EXERCISE AIM: Your answer should be the lines of the listing that contain the word "comparable".
+-------+
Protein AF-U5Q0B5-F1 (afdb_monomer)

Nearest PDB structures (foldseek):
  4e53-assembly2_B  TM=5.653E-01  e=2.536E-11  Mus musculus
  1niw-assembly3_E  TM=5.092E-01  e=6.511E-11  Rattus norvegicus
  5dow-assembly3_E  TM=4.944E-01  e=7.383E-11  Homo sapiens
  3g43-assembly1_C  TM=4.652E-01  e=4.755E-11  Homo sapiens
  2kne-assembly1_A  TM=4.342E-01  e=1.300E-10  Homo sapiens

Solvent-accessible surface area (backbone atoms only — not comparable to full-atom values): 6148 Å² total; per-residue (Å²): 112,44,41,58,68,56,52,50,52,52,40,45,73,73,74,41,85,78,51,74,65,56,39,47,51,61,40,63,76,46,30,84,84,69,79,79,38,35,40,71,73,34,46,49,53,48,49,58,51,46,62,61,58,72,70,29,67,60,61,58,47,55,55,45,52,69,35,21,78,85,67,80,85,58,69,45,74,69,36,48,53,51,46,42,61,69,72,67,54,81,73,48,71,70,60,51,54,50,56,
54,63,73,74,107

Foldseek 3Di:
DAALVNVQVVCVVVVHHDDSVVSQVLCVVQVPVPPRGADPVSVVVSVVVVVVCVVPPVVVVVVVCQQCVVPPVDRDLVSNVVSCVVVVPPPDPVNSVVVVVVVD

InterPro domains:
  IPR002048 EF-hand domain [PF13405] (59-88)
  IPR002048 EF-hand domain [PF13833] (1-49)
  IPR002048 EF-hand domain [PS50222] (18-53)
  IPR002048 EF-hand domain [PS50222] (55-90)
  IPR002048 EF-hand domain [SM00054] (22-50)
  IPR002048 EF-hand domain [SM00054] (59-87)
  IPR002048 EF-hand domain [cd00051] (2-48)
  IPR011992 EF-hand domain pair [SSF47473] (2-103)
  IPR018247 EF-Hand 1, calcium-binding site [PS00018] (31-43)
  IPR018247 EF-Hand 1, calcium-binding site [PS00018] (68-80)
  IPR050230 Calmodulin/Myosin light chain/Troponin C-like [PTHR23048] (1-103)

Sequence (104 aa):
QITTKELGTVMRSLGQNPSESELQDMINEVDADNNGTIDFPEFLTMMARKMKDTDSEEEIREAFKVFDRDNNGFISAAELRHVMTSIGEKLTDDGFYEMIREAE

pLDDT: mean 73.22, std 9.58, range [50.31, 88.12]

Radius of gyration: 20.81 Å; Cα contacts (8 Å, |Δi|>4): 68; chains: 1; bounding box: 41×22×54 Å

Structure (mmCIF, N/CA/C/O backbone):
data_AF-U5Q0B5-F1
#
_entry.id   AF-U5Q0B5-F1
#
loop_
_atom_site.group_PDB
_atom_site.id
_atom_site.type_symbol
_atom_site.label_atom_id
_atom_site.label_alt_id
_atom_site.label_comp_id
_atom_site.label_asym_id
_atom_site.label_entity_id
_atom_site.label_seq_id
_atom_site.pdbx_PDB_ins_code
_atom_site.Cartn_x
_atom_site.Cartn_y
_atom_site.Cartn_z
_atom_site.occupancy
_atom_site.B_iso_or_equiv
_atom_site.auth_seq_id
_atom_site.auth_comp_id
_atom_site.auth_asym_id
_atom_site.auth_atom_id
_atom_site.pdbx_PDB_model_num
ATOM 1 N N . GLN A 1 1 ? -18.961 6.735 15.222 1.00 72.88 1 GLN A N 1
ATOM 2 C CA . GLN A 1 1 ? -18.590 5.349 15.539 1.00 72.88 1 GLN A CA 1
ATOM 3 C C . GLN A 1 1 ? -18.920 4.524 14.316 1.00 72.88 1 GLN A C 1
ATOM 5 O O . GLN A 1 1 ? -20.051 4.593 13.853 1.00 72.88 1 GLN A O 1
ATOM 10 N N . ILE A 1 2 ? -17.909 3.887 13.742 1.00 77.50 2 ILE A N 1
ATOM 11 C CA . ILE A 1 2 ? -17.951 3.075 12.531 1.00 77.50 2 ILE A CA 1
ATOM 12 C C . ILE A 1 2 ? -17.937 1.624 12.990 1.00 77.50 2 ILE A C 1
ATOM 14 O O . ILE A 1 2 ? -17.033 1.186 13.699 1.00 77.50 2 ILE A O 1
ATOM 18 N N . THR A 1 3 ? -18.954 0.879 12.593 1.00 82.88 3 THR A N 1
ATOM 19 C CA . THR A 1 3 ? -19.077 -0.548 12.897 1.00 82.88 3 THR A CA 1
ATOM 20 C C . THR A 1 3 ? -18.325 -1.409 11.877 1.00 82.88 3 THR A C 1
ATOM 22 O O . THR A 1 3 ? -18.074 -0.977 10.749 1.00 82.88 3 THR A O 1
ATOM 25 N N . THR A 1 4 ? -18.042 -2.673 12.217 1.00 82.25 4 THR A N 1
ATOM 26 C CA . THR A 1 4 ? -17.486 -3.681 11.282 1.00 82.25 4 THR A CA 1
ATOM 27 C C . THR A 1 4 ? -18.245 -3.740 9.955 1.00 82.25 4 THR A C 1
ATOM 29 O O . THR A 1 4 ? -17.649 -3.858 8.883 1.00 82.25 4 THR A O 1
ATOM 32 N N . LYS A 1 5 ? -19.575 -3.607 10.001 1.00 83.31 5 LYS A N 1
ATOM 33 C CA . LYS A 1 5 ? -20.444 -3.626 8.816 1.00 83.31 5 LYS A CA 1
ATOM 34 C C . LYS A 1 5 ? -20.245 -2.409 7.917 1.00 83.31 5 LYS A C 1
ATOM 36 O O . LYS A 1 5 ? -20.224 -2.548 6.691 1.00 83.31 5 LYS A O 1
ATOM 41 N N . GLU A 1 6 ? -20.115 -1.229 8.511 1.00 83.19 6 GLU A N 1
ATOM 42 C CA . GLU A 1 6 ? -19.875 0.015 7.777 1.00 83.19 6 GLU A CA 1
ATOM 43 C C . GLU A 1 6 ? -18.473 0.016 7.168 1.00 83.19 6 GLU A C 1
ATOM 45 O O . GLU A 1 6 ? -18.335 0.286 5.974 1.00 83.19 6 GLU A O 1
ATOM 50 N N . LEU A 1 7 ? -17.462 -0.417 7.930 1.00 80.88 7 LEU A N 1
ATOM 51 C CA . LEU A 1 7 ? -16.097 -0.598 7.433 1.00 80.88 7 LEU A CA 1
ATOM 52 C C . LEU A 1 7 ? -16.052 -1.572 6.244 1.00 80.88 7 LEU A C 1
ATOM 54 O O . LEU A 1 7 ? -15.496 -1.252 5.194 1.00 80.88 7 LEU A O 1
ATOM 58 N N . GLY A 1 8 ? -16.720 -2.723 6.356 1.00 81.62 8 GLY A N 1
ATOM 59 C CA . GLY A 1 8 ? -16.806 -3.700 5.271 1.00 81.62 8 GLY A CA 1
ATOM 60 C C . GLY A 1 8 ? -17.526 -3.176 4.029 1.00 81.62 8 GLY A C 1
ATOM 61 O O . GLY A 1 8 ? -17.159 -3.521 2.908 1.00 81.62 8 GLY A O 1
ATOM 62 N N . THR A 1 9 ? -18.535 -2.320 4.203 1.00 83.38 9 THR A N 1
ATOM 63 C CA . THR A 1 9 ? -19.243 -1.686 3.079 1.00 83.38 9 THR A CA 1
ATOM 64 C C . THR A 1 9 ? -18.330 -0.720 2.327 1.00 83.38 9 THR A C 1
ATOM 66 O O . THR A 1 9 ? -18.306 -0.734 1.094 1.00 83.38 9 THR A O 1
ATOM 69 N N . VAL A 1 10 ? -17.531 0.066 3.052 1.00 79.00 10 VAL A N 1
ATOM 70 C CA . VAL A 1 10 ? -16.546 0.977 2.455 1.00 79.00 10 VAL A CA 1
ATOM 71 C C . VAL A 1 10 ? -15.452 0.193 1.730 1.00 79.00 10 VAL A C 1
+-------+
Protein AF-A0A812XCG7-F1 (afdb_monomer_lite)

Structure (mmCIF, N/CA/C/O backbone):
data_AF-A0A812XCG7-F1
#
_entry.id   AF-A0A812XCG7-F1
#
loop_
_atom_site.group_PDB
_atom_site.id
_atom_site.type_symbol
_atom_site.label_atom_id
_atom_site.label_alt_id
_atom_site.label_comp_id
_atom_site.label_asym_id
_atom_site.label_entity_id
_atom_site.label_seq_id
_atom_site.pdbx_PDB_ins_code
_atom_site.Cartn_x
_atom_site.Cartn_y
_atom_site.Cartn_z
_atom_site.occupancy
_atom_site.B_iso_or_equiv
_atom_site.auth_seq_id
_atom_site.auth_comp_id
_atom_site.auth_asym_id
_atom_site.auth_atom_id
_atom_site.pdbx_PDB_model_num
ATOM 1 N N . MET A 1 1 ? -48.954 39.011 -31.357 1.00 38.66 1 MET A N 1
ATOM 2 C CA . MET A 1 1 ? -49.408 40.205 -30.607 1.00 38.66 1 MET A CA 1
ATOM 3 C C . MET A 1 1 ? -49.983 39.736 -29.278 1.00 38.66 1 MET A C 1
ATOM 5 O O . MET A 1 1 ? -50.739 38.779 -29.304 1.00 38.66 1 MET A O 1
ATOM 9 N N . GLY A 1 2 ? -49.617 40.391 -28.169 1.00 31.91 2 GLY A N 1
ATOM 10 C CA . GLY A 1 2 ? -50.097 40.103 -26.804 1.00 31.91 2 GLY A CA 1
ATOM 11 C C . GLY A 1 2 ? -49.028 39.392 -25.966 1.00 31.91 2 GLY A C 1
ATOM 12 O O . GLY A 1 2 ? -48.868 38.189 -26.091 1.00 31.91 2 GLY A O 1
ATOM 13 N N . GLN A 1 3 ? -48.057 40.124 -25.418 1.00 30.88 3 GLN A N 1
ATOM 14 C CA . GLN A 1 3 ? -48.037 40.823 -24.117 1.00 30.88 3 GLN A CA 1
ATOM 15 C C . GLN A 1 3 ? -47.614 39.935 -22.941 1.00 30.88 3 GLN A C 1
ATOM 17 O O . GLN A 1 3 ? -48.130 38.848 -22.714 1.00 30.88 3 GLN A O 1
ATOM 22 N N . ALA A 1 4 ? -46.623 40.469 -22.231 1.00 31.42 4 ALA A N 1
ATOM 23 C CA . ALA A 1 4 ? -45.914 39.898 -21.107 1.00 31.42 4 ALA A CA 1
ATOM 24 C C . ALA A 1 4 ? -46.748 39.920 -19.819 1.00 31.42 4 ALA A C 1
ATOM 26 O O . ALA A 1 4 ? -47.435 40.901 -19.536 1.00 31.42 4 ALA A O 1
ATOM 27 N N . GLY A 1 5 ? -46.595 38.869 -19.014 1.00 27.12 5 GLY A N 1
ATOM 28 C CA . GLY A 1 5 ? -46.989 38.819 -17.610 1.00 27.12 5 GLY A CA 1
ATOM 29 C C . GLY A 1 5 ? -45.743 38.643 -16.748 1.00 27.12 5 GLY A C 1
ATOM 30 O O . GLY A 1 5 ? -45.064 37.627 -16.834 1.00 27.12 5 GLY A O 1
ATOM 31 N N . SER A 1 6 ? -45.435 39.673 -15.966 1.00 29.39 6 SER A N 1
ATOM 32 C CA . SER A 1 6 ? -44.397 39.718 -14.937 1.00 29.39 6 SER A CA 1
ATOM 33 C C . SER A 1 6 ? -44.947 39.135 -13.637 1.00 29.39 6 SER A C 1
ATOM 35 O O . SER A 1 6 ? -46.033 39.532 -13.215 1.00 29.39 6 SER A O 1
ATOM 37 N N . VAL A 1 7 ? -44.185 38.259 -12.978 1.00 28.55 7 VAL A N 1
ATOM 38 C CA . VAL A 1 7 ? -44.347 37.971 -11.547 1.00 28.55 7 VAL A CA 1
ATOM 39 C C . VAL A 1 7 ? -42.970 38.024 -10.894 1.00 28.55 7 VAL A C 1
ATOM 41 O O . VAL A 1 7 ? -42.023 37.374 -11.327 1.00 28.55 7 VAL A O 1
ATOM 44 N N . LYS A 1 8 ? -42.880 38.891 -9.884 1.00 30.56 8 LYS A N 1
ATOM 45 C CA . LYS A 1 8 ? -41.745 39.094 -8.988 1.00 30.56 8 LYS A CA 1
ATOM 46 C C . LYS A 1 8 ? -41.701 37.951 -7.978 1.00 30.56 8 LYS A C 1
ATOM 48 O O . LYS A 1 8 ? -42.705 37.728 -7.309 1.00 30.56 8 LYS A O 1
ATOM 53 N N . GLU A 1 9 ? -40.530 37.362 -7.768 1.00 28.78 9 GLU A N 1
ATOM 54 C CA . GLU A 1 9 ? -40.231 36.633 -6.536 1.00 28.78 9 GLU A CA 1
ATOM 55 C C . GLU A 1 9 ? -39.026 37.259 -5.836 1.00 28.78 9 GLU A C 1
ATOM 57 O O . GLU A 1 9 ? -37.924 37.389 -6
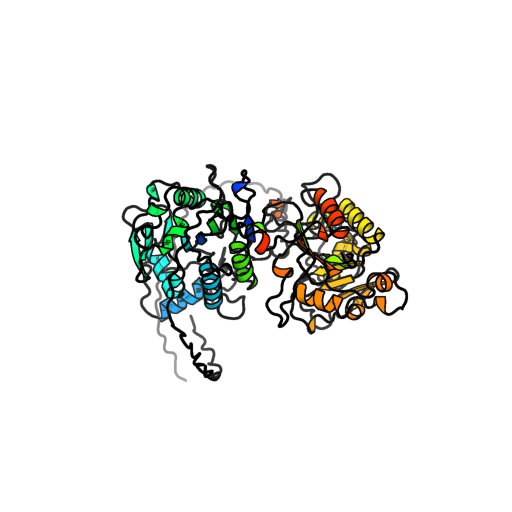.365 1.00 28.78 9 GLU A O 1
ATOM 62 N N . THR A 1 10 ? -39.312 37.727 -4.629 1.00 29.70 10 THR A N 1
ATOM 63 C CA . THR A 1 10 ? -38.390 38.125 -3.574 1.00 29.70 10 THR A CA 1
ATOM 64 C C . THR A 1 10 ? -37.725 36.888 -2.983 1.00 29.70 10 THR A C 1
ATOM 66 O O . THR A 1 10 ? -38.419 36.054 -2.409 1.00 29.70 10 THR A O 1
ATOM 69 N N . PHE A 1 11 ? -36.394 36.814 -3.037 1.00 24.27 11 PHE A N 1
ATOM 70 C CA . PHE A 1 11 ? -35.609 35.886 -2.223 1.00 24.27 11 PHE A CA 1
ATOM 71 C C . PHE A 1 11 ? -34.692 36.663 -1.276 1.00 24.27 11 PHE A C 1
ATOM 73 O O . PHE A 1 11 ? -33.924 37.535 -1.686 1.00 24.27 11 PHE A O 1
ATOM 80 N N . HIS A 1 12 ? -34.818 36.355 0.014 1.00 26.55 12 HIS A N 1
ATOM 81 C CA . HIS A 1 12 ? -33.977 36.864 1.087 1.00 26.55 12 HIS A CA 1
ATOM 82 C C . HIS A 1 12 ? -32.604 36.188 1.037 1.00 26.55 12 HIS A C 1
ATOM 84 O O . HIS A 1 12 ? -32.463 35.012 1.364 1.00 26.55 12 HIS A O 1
+-------+
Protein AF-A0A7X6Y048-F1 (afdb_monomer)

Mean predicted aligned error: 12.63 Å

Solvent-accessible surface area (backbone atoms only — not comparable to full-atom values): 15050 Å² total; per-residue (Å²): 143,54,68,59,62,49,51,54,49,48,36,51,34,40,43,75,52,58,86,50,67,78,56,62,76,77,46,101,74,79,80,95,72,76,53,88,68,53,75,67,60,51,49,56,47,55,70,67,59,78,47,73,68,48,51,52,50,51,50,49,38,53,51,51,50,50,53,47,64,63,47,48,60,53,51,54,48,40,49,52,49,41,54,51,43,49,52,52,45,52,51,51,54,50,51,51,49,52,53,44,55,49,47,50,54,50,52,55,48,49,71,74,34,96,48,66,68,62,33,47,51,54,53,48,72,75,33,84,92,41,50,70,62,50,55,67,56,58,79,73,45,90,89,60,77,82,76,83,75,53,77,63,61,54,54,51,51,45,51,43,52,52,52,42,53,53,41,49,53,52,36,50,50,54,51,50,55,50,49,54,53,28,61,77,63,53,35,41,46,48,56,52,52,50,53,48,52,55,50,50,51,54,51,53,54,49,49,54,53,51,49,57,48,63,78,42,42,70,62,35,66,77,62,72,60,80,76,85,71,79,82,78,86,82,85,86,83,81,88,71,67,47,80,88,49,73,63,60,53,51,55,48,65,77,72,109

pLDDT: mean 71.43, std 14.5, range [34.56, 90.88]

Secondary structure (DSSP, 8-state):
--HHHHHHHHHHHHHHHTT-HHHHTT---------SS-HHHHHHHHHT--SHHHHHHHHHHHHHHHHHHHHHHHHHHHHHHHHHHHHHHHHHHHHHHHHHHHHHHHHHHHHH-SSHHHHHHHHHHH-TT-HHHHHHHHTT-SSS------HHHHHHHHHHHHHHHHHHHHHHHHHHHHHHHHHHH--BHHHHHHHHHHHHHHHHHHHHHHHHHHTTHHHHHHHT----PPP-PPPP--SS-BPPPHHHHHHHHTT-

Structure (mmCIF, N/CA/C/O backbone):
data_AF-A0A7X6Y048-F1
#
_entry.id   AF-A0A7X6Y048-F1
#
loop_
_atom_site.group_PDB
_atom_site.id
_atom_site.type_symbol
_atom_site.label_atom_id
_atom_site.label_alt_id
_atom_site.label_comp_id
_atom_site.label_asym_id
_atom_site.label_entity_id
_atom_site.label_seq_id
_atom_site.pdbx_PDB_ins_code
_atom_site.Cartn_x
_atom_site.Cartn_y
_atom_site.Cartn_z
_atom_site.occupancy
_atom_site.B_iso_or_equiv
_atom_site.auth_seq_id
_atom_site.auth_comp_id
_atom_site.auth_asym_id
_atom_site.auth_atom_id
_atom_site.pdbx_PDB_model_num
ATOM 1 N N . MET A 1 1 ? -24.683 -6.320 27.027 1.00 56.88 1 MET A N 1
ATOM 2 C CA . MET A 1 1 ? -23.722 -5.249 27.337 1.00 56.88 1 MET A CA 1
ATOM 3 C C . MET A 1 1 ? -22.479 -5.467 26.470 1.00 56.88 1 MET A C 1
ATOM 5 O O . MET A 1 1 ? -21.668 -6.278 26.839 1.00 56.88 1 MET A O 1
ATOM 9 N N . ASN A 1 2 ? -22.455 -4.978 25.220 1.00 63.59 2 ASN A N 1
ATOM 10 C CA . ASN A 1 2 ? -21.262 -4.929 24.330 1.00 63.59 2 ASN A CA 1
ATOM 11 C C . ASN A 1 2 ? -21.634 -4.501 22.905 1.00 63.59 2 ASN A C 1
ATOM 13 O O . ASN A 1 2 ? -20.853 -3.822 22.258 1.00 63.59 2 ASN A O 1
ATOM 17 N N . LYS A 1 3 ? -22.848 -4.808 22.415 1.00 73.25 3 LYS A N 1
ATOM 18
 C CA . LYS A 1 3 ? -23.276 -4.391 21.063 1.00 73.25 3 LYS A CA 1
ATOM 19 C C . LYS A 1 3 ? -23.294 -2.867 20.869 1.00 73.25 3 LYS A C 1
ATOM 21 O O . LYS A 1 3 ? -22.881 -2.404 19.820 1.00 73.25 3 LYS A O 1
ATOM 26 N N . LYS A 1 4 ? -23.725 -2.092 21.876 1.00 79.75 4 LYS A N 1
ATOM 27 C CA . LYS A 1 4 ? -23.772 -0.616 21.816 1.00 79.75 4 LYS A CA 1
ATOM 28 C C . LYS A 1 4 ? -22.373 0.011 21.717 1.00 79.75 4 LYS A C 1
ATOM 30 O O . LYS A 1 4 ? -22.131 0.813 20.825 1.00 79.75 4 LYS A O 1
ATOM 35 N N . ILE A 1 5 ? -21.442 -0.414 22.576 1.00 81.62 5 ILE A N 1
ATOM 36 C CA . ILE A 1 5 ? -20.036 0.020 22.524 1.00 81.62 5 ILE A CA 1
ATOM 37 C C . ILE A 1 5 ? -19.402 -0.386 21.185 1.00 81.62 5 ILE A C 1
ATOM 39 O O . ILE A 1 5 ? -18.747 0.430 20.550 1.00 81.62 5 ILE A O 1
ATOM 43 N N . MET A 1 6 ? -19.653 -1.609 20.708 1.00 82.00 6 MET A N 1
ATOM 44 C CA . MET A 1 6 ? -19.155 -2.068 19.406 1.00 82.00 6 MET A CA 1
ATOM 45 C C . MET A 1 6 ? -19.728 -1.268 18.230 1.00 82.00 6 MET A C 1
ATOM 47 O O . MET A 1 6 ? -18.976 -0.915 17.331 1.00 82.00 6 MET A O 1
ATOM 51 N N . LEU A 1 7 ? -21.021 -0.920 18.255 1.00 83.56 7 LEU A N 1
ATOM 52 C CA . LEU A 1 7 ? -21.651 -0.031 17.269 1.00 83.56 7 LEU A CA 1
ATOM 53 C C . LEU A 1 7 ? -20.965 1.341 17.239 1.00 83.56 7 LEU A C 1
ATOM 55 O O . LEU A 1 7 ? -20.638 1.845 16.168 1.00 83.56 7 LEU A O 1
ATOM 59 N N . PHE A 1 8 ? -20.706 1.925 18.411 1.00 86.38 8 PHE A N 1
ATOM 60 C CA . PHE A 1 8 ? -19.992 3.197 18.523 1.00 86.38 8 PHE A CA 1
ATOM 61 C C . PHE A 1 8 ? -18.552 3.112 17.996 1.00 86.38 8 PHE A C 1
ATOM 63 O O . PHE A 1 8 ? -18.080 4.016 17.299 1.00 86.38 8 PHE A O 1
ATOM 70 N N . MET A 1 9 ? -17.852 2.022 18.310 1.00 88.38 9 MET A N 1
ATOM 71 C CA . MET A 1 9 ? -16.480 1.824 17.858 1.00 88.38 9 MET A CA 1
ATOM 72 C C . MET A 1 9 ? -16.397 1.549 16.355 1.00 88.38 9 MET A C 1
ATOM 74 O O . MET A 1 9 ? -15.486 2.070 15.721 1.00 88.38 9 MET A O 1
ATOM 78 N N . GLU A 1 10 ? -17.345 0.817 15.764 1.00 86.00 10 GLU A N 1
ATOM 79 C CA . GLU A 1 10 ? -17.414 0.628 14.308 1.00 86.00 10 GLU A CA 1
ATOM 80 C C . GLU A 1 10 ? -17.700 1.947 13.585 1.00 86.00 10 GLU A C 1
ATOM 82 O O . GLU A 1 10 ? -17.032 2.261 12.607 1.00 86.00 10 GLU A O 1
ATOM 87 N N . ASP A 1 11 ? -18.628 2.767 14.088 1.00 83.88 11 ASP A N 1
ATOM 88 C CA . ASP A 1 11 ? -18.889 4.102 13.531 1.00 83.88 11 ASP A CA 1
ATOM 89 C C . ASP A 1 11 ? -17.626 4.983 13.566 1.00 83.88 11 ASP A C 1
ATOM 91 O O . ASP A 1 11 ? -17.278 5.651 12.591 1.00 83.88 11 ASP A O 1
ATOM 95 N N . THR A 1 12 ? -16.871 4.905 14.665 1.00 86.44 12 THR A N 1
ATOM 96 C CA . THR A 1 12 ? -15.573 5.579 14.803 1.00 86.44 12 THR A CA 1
+-------+
COMPLETED TASK:
Solvent-accessible surface area (backbone atoms only — not comparable to full-atom values): 6148 Å² total; per-residue (Å²): 112,44,41,58,68,56,52,50,52,52,40,45,73,73,74,41,85,78,51,74,65,56,39,47,51,61,40,63,76,46,30,84,84,69,79,79,38,35,40,71,73,34,46,49,53,48,49,58,51,46,62,61,58,72,70,29,67,60,61,58,47,55,55,45,52,69,35,21,78,85,67,80,85,58,69,45,74,69,36,48,53,51,46,42,61,69,72,67,54,81,73,48,71,70,60,51,54,50,56,
Solvent-accessible surface area (backbone atoms only — not comparable to full-atom values): 15050 Å² total; per-residue (Å²): 143,54,68,59,62,49,51,54,49,48,36,51,34,40,43,75,52,58,86,50,67,78,56,62,76,77,46,101,74,79,80,95,72,76,53,88,68,53,75,67,60,51,49,56,47,55,70,67,59,78,47,73,68,48,51,52,50,51,50,49,38,53,51,51,50,50,53,47,64,63,47,48,60,53,51,54,48,40,49,52,49,41,54,51,43,49,52,52,45,52,51,51,54,50,51,51,49,52,53,44,55,49,47,50,54,50,52,55,48,49,71,74,34,96,48,66,68,62,33,47,51,54,53,48,72,75,33,84,92,41,50,70,62,50,55,67,56,58,79,73,45,90,89,60,77,82,76,83,75,53,77,63,61,54,54,51,51,45,51,43,52,52,52,42,53,53,41,49,53,52,36,50,50,54,51,50,55,50,49,54,53,28,61,77,63,53,35,41,46,48,56,52,52,50,53,48,52,55,50,50,51,54,51,53,54,49,49,54,53,51,49,57,48,63,78,42,42,70,62,35,66,77,62,72,60,80,76,85,71,79,82,78,86,82,85,86,83,81,88,71,67,47,80,88,49,73,63,60,53,51,55,48,65,77,72,109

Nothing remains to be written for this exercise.